まず、日本は成熟、安定した経済大国で、取得可能かつ高品質な商業用不動産がある。さらに、東京はほかの市場より回復が遅れていた。オフィス賃料はリーマンショック前と比べて60%程度の水準にとどまっており、回復が始まったばかりの段階にある。そして最も重要なのは、東京の商業用不動産のイールドギャップ(投資利回りと長期金利の差)は非常に大きく、それほどレバレッジをかけなくても投資妙味があるという点だ。
東京都心の賃料はまだ安く、購入後にテコ入れをすることで賃料収入を上げることができると見込んでいるようです。近い将来、転売して相当のキャピタルゲイン(転売益)を得ることができる可能性を鑑み、高額な不動産投資を実行しているのでしょう。
約半年前、今年4月に公開された次の記事が現在の東京の不動産市況を物語っています。
「最後の“大玉”が出た」──。米国の投資ファンド、ローンスターが売りに出した東京の目黒雅叙園について、不動産業界関係者は感慨深げにこう語った。
リーマンショック前のミニバブル時に高値つかみし、その後の市況低迷で塩漬けになっていた。1000億円以上ともいわれる巨額案件だ。
こうしたディールが動きだした背景には、不動産市況の大幅改善がある。2013年初から始まったアベノミクスによる景気回復とインフレへの期待が、08年のミニバブル崩壊後、“冬眠”していた不動産業界を目覚めさせた。
孫さんも銀座を買っています
孫正義社長が昨年購入したティファニー銀座本店ビルについての記事を確認してみましょう。
「まさか、あの物件を手に入れるとは」――。昨年秋、ある大型の不動産取引が市場関係者の話題をさらった。ソフトバンクの孫正義社長が、銀座の中でも中央通りに面した一等地に位置するティファニー銀座本店ビル(銀座2丁目)を取得したことだ。
かねて米携帯会社スプリントの大型買収など派手な動きには事欠かない孫氏自身の知名度に加え、さらに度肝を抜いたのが、テナントの家賃収入から管理コストを引いた利益を物件価格(取得価格)で割って出す「NOI利回り」の低さだ。

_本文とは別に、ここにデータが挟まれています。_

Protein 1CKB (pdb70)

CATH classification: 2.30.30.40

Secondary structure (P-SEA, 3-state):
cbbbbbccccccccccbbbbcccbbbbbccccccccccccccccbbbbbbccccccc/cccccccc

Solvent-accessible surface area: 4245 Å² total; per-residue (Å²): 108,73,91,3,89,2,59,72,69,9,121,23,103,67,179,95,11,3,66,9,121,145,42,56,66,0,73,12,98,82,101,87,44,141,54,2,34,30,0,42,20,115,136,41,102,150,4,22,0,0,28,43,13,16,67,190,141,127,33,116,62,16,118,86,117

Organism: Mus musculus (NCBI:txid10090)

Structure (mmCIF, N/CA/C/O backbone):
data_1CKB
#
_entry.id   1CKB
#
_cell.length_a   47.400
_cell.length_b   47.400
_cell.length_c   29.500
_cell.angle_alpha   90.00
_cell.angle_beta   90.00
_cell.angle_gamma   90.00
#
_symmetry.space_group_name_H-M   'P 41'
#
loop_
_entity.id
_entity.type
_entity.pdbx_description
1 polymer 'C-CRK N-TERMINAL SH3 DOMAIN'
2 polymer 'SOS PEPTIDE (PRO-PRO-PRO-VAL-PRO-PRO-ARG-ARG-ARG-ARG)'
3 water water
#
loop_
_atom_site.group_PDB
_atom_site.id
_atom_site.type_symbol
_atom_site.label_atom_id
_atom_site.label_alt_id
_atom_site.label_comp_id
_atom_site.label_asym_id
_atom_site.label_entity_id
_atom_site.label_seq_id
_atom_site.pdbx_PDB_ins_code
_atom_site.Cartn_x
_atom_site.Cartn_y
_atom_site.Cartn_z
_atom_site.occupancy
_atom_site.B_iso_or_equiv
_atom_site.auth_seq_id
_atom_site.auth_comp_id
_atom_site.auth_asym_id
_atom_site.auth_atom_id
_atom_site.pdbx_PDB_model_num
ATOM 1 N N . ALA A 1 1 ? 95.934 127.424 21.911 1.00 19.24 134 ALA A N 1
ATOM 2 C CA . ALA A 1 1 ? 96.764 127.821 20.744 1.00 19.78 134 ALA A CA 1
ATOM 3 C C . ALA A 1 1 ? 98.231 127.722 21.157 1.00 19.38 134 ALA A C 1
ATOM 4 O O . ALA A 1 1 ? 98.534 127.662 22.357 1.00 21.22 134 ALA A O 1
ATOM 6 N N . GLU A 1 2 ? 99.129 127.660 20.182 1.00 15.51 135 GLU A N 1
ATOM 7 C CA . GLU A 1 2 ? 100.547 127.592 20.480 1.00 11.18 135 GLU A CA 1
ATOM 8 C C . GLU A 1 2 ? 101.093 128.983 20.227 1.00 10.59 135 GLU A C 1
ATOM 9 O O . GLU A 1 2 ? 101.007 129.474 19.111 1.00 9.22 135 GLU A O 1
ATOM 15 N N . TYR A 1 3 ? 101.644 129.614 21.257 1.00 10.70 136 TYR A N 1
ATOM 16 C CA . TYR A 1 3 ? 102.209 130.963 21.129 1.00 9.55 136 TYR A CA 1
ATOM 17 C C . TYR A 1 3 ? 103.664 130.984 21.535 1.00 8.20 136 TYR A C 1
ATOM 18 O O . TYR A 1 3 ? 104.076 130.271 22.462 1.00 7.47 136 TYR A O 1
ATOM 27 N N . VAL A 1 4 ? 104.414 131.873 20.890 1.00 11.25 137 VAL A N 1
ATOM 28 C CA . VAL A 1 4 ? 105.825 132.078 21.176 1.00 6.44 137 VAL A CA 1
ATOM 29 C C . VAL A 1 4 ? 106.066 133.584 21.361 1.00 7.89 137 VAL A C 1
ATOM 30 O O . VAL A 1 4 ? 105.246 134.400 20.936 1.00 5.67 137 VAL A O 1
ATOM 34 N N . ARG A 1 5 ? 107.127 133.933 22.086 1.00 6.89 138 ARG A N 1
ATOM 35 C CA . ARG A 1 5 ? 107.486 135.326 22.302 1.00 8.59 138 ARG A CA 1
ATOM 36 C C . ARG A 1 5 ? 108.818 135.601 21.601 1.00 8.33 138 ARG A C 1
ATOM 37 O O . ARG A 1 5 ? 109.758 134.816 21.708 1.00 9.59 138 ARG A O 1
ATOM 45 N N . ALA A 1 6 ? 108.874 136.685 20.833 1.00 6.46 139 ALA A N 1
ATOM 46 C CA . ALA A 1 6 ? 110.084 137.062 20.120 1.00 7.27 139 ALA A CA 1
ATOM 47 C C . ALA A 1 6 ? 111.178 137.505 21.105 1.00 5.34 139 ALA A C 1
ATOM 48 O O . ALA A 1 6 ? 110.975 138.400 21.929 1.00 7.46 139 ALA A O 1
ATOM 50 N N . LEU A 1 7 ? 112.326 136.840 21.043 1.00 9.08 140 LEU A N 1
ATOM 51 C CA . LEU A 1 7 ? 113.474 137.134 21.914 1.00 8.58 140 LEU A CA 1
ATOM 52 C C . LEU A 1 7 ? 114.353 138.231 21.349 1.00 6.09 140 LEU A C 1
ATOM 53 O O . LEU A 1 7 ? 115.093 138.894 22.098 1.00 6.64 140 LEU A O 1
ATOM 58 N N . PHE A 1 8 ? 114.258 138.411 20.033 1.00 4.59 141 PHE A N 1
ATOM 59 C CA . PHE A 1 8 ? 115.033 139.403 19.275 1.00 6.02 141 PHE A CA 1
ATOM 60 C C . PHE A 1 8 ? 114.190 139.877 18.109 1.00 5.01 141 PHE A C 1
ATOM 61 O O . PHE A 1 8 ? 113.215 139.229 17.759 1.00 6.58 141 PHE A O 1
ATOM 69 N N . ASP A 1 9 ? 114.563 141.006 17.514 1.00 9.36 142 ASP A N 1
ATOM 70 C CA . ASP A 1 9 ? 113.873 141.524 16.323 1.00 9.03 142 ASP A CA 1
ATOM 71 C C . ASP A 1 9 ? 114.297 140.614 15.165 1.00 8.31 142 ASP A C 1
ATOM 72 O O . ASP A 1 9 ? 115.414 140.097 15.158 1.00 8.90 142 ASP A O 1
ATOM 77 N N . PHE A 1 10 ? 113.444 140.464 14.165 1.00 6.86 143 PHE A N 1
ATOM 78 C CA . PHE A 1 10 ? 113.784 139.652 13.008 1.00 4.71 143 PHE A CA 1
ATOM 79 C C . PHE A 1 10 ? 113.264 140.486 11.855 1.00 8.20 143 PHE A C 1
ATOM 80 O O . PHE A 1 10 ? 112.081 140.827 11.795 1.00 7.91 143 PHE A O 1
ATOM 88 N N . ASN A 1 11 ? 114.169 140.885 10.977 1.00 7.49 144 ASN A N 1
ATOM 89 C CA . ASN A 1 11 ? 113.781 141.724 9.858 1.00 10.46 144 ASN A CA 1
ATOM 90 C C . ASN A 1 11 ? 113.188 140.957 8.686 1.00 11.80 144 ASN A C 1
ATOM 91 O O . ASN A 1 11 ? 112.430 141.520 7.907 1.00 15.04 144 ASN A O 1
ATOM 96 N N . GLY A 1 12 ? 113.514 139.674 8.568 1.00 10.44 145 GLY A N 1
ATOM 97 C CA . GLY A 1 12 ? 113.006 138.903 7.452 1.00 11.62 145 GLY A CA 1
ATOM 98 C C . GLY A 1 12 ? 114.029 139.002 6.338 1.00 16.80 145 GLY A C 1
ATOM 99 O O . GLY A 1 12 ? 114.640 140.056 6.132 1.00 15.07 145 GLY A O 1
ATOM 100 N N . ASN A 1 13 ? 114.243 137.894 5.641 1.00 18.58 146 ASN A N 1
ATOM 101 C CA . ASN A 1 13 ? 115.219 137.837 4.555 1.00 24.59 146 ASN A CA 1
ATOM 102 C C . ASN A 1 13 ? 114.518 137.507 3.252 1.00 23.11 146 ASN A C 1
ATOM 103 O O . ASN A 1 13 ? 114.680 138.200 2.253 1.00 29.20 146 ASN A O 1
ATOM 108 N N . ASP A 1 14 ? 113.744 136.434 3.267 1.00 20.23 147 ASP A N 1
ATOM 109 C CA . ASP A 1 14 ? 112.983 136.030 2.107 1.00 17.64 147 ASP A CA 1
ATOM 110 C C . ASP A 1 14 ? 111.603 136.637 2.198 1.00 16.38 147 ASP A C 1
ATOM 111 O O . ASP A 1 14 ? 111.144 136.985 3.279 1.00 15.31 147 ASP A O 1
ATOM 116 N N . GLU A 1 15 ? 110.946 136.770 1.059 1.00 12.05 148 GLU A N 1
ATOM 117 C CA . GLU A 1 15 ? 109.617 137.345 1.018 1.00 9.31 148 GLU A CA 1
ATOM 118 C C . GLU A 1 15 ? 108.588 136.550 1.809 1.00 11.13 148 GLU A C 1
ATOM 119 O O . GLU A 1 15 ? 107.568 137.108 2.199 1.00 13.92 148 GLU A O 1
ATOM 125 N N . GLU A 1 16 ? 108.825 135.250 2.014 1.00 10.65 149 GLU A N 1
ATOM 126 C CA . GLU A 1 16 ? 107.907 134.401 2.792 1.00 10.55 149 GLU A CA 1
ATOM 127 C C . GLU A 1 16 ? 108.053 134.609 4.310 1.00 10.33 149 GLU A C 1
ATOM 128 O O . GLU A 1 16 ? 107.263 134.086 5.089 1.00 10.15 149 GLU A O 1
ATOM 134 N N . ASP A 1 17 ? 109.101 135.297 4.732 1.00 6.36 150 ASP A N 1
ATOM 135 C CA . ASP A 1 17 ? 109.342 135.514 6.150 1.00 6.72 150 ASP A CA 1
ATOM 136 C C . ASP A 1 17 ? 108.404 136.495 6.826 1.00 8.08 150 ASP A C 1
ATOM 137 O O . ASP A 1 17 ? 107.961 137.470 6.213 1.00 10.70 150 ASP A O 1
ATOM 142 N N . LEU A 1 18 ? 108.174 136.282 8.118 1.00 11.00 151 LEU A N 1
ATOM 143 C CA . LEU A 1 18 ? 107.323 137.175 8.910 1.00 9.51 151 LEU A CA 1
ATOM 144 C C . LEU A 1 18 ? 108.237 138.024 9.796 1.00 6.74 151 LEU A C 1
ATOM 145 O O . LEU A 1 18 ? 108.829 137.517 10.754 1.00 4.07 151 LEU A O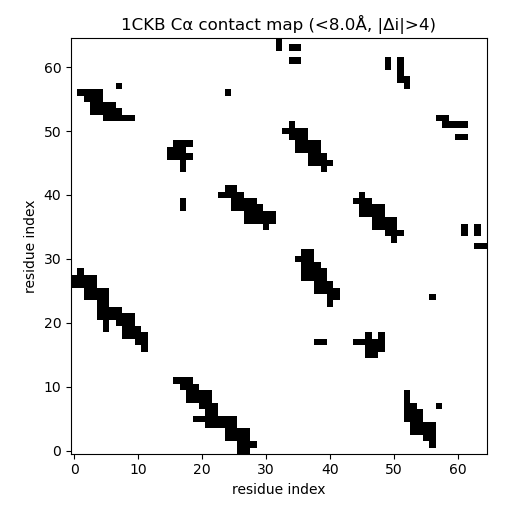 1
ATOM 150 N N . PRO A 1 19 ? 108.422 139.303 9.437 1.00 6.70 152 PRO A N 1
ATOM 151 C CA . PRO A 1 19 ? 109.275 140.193 10.234 1.00 5.21 152 PRO A CA 1
ATOM 152 C C . PRO A 1 19 ? 108.585 140.427 11.574 1.00 4.48 152 PRO A C 1
ATOM 153 O O . PRO A 1 19 ? 107.358 140.405 11.645 1.00 6.21 152 PRO A O 1
ATOM 157 N N . PHE A 1 20 ? 109.352 140.632 12.639 1.00 5.09 153 PHE A N 1
ATOM 158 C CA . PHE A 1 20 ? 108.786 140.890 13.955 1.00 5.03 153 PHE A CA 1
ATOM 159 C C . PHE A 1 20 ? 109.800 141.584 14.848 1.00 6.74 153 PHE A C 1
ATOM 160 O O . PHE A 1 20 ? 110.987 141.672 14.512 1.00 4.38 153 PHE A O 1
ATOM 168 N N . LYS A 1 21 ? 109.328 142.095 15.982 1.00 7.12 154 LYS A N 1
ATOM 169 C CA . LYS A 1 21 ? 110.198 142.790 16.939 1.00 8.60 154 LYS A CA 1
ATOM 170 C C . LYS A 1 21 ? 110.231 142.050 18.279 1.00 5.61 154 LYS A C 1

今回の取得金額は300億円強で、同利回りは2.5%程度とみられる。「利回りが3.5%以上はないと、不動産賃貸業としては立ち行かない」(みずほ証券の石沢卓志チーフ不動産アナリスト)と言われ、利回りの低さは、それだけ家賃収入などに対する取得額が割高であることを示す。裏を返すと、この条件での取得は不動産価値が今後さらに高まり、家賃収入や物件売却価格の上昇を見込んだ強気の取引とも言える。
実際のところ、購入価格は320億円と昨年報道されています。
こんな低い利回りで購入してどうして採算が合うのだろうと疑問に思いますよね。
ティファニー銀座ビルをソフトバンクの孫社長が320億円で購入=関係筋
米高級宝飾店大手ティファニー(TIF.N: 株価, 企業情報, レポート)の銀座本店ビル(東京都中央区)をソフトバンク(9984.T: 株価, ニュース, レポート)の孫正義社長が320億円で購入したことが分かった。複数の関係筋がロイターに述べた。
関係筋によると、買収金額から得られる期待利回り(キャップレート)は2.6%とみられ、アベノミクス効果への期待から東京都心の不動産価格が回復し始めて以来、最も割高な投資になるという。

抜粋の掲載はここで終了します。